This week, the US dollar is likely to trade in a corridor across the market, waiting for the meetings of the ECB and the Fed. In the coming days we do not expect drastic changes in the mood of investors because of the relatively small array of expected economic data, as well as the celebration of Thanksgiving in the US on Thursday.
Last week we bought 7 binary options on currency pairs with the US dollar. Our outlook for the US currency was virtually neutral: 4 binary options were bought in favor of the dollar, and 3 – against. Markets are awaiting for the Fed’s decision on interest rates, so we can hardly expect any sudden movements of the US dollar until December 16.
Traders Are Waiting for ECB Meeting
As for the euro, last week, the ECB continued to prepare investors to take new stimulus measures. Mr. Draghi again hastened to demonstrate determination and to convince the market that the ECB has the necessary tools to stimulate inflation and output to the target level. We doubt that the ECB wants to take a risk and to maintain the status quo at the upcoming December meeting that is likely will lead to a sharp rise in the euro and a blow to the inflationary expectations. The time remaining before the December meeting of both central banks, EURUSD is likely to trade quite differently, however, bullish attempts can be used for Put binary options buying.

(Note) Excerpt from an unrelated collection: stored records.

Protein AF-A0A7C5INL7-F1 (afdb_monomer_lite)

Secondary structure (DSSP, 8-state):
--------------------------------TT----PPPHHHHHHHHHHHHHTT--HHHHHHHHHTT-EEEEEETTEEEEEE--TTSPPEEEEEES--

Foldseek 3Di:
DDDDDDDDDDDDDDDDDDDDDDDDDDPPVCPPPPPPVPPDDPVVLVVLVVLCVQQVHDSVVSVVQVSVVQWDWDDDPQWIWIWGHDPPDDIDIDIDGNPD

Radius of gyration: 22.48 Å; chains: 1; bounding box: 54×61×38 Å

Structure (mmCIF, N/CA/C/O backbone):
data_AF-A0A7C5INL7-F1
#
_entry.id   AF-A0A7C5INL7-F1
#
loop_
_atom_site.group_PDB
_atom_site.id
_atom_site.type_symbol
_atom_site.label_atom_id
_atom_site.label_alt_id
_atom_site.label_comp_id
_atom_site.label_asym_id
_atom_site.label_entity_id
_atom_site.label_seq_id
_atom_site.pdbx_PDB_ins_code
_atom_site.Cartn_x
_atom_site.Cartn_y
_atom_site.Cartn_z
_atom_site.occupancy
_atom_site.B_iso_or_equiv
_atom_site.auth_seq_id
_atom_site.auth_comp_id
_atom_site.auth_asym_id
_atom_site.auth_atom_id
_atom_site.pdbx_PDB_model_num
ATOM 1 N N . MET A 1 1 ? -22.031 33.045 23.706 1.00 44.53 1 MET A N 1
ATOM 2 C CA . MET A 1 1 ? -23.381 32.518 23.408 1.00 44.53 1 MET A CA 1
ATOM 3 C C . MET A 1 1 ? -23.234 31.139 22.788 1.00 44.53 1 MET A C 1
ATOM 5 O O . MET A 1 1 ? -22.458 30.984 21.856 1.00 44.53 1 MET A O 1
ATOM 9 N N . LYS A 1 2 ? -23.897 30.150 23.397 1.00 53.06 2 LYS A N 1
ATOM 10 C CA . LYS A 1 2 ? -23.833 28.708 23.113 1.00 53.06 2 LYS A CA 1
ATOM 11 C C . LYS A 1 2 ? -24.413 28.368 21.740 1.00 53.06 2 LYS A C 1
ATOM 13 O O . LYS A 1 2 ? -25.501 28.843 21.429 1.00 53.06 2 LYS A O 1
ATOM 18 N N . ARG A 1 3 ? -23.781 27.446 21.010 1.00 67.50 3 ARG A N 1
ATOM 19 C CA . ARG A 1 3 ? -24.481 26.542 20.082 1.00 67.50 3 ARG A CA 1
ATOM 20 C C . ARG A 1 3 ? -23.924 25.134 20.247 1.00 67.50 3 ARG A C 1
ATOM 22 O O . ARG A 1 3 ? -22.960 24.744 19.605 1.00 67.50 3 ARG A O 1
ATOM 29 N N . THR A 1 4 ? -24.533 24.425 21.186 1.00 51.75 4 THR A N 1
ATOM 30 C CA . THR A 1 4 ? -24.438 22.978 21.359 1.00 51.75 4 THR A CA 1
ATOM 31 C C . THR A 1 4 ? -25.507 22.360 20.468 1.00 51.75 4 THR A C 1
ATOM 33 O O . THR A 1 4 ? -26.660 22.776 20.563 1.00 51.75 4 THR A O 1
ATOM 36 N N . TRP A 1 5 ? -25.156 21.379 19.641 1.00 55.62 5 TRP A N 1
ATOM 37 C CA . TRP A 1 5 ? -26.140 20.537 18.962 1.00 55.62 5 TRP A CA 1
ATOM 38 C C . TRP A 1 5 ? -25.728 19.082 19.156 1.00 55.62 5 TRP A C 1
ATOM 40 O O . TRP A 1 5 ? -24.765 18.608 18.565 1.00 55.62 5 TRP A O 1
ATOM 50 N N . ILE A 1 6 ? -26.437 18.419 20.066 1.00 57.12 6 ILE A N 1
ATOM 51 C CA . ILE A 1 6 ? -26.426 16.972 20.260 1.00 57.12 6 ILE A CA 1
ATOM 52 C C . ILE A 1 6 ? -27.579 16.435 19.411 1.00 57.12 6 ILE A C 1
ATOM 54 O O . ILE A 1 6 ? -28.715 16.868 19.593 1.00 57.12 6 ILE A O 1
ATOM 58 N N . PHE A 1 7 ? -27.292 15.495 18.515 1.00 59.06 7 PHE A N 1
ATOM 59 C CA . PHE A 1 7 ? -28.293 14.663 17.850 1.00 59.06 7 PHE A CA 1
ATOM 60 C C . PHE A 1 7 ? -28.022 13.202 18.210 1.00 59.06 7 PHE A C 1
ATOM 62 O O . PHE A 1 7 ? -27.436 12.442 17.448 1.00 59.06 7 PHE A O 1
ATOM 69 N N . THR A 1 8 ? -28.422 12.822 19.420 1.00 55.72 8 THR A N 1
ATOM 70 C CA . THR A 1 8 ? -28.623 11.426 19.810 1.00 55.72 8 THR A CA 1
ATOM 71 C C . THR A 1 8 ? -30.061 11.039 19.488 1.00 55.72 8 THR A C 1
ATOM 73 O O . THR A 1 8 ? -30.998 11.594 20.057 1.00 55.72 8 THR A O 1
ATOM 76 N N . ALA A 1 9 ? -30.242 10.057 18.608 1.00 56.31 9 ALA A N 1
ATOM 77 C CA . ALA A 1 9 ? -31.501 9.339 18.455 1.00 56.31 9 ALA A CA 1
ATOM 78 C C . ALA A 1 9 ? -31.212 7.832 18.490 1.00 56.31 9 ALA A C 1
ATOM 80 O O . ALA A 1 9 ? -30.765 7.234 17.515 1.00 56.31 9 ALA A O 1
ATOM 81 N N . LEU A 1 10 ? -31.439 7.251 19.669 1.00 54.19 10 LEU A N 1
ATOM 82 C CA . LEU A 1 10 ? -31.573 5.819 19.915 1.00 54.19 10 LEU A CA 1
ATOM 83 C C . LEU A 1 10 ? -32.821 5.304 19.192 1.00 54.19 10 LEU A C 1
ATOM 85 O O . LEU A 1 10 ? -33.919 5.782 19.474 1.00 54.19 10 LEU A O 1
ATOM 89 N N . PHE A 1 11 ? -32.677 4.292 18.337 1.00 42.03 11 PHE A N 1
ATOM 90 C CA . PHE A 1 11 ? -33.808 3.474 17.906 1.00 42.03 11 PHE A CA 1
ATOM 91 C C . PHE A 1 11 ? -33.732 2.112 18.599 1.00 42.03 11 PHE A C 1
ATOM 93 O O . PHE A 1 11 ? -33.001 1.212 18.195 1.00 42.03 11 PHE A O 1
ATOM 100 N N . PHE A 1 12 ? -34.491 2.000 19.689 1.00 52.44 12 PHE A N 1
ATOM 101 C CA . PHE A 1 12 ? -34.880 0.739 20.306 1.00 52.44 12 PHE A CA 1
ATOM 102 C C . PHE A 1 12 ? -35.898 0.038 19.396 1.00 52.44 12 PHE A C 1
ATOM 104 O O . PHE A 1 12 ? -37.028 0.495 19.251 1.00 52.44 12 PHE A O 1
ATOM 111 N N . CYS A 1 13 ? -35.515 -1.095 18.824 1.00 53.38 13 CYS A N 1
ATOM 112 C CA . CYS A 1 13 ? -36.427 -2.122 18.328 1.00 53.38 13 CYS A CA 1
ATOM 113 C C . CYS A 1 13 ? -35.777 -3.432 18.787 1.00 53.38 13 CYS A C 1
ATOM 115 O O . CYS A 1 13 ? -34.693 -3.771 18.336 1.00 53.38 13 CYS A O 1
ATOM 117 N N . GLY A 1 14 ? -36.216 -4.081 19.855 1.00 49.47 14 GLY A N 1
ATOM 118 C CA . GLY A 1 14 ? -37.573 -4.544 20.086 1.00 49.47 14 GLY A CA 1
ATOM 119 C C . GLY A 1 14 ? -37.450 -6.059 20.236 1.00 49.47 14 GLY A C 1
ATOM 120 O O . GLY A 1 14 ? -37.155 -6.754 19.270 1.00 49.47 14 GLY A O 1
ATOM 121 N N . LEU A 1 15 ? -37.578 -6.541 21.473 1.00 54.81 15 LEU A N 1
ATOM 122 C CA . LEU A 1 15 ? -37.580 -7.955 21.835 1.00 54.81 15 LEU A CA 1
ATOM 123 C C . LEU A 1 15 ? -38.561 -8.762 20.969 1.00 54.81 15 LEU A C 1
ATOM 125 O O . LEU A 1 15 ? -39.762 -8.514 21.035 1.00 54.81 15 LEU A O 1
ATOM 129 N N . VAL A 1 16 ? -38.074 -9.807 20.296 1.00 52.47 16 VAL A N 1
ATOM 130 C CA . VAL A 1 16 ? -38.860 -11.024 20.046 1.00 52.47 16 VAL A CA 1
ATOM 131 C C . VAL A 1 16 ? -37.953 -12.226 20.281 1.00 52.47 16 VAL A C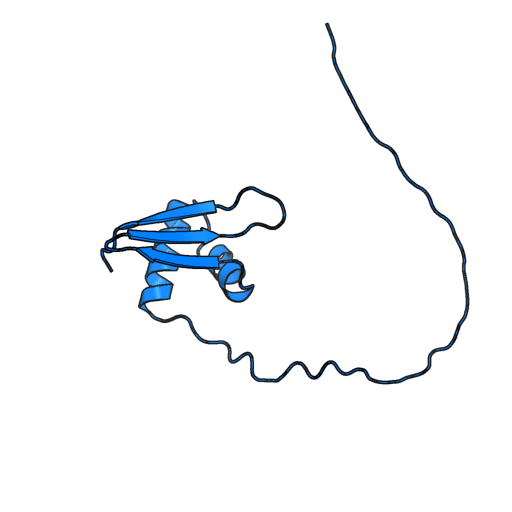 1
ATOM 133 O O . VAL A 1 16 ? -37.000 -12.473 19.545 1.00 52.47 16 VAL A O 1
ATOM 136 N N . SER A 1 17 ? -38.237 -12.939 21.363 1.00 45.03 17 SER A N 1
ATOM 137 C CA . SER A 1 17 ? -37.568 -14.174 21.743 1.00 45.03 17 SER A CA 1
ATOM 138 C C . SER A 1 17 ? -38.208 -15.400 21.074 1.00 45.03 17 SER A C 1
ATOM 140 O O . SER A 1 17 ? -39.423 -15.462 20.918 1.00 45.03 17 SER A O 1
ATOM 142 N N . PHE A 1 18 ? -37.351 -16.402 20.848 1.00 50.44 18 PHE A N 1
ATOM 143 C CA . PHE A 1 18 ? -37.576 -17.855 20.771 1.00 50.44 18 PHE A CA 1
ATOM 144 C C . PHE A 1 18 ? -38.001 -18.551 19.459 1.00 50.44 18 PHE A C 1
ATOM 146 O O . PHE A 1 18 ? -39.110 -18.419 18.958 1.00 50.44 18 PHE A O 1
ATOM 153 N N . SER A 1 19 ? -37.104 -19.482 19.090 1.00 55.28 19 SER A N 1
ATOM 154 C CA . SER A 1 19 ? -37.350 -20.843 18.587 1.00 55.28 19 SER A CA 1
ATOM 155 C C . SER A 1 19 ? -37.688 -21.021 17.109 1.00 55.28 19 SER A C 1
ATOM 157 O O . SER A 1 19 ? -38.839 -20.949 16.695 1.00 55.28 19 SER A O 1
ATOM 159 N N . GLY A 1 20 ? -36.680 -21.425 16.332 1.00 50.94 20 GLY A N 1
ATOM 160 C CA . GLY A 1 20 ? -36.882 -21.918 14.974 1.00 50.94 20 GLY A CA 1
ATOM 161 C C . GLY A 1 20 ? -35.642 -22.578 14.382 1.00 50.94 20 GLY A C 1
ATOM 162 O O . GLY A 1 20 ? -34.853 -21.921 13.723 1.00 50.94 20 GLY A O 1
ATOM 163 N N . LEU A 1 21 ? -35.530 -23.890 14.595 1.00 52.12 21 LEU A N 1
ATOM 164 C CA . LEU A 1 21 ? -34.886 -24.841 13.685 1.00 52.12 21 LEU A CA 1
ATOM 165 C C . LEU A 1 21 ? -33.388 -24.643 13.380 1.00 52.12 21 LEU A C 1
ATOM 167 O O . LEU A 1 21 ? -32.964 -24.148 12.339 1.00 52.12 21 LEU A O 1
ATOM 171 N N . GLN A 1 22 ? -32.578 -25.224 14.262 1.00 51.88 22 GLN A N 1
ATOM 172 C CA . GLN A 1 22 ? -31.324 -25.852 13.867 1.00 51.88 22 GLN A CA 1
ATOM 173 C C . GLN A 1 22 ? -31.610 -26.877 12.754 1.00 51.88 22 GLN A C 1
ATOM 175 O O . GLN A 1 22 ? -32.152 -27.949 13.007 1.00 51.88 22 GLN A O 1
ATOM 180 N N . ALA A 1 23 ? -31.235 -26.549 11.521 1.00 46.38 23 ALA A N 1
ATOM 181 C CA . ALA A 1 23 ? -31.097 -27.504 10.433 1.00 46.38 23 ALA A CA 1
ATOM 182 C C . ALA A 1 23 ? -29.768 -27.225 9.738 1.00 46.38 23 ALA A C 1
ATOM 184 O O . ALA A 1 23 ? -29.570 -26.236 9.038 1.00 46.38 23 ALA A O 1
ATOM 185 N N . SER A 1 24 ? -28.838 -28.117 10.047 1.00 51.12 24 SER A N 1
ATOM 186 C CA . SER A 1 24 ? -27.517 -28.253 9.471 1.00 51.12 24 SER A CA 1
ATOM 187 C C . SER A 1 24 ? -27.599 -28.340 7.949 1.00 51.12 24 SER A C 1
ATOM 189 O O . SER A 1 24 ? -28.007 -29.365 7.412 1.00 51.12 24 SER A O 1
ATOM 191 N N . THR A 1 25 ? -27.141 -27.303 7.255 1.00 51.03 25 THR A N 1
ATOM 192 C CA . THR A 1 25 ? -26.474 -27.481 5.966 1.00 51.03 25 THR A CA 1
ATOM 193 C C . THR A 1 25 ? -25.265 -26.569 5.942 1.00 51.03 25 THR A C 1
ATOM 195 O O . THR A 1 25 ? -25.374 -25.349 5.832 1.00 51.03 25 THR A O 1
ATOM 198 N N . SER A 1 26 ? -24.113 -27.209 6.100 1.00 47.31 26 SER A N 1
ATOM 199 C CA . SER A 1 26 ? -22.783 -26.689 5.834 1.00 47.31 26 SER A CA 1
ATOM 200 C C . SER A 1 26 ? -22.746 -25.980 4.474 1.00 47.31 26 SER A C 1
ATOM 202 O O . SER A 1 26 ? -22.456 -26.591 3.453 1.00 47.31 26 SER A O 1
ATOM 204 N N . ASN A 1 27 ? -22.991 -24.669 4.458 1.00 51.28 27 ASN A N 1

We traded a single European currency not so often as the US dollar last week. Of the 13 opened positions, we have bought 5 options on currency pairs with the euro. At the same time, we bought 2 Call binary options on EUR and 3 – Put options. Our forecast for the euro as well as the US dollar was close to neutral, as traders expect the ECB meeting next week, so we expect the European currency trading in the current price range.
Yen Remains under Pressure
Last Friday, as might be expected, the Bank of Japan has left annual asset purchase program at 80 trillion yen and Mr. Kuroda rather optimistically estimated the economic and inflation prospects. In particular, the head BoJ predicts growth of inflation expectations in the long term. However, he also stressed that it is necessary to accelerate the pace of wage growth. In any case, it is clear that the Bank of Japan keeps space for more decisive action on the monetary front. Given the downside risks of inflation, we forecast the adoption of additional stimulus measures by the Japanese central bank before the end of this year.
As well as the euro, we bought 5 binary options on the pairs with the Japanese yen, however, in contrast to the US dollar and the euro, we had a steady bullish outlook for the Japanese currency: 4 binary options were bought in favor of the yen and 1 – against. Despite the fact that the outlook for the Japanese currency against the background of a possible easing by the Bank of Japan looks bleak, the yen looked significantly oversold last week, which gave us a reason to consider buying a Calls on it.
This week, investors will focus on inflation data, which may disappoint given the sluggishness of the Japanese economy. The expectations of new stimulus action from the BoJ as well as the relative stability of demand for risk should put pressure on the yen and lead to its decline against other major currencies, especially the US dollar.
Aussie Recovery Will be Short-lived
Australian dollar continues to climb and the changes in the technical situation favors of the upper boundary restoration in the consolidation range of the last few weeks in the area of 0.7345, a break above which would be a good sign for the bulls and suggests the possibility of a further correction to the levels in the range between 0.7500 and 0.7600. The balance of short-term risk is biased in favor of the growth to 0.7400, but it is believed that there aren’t reasons to expect a more significant improvement in the dynamics of the Australian currency. The increase is due to the rebalancing of traders positions in Aussie and runs counter to the dynamics of commodity prices.
We have bought 3 binary options on the Australian dollar amid mostly negative outlook in relation not only to the Australian currency, but the entire block of commodity currencies because of bad signals originating from China.
The situation in China does not give a reason to wait for a change of trend, it is worth to keep in mind that attempts to develop a sustainable recovery of the AUD is likely to be negatively perceived in the RBA. The market is underestimating the risks of rate cuts in Australia on the background of a further deceleration in economic activity in Asia and the fall in commodity prices.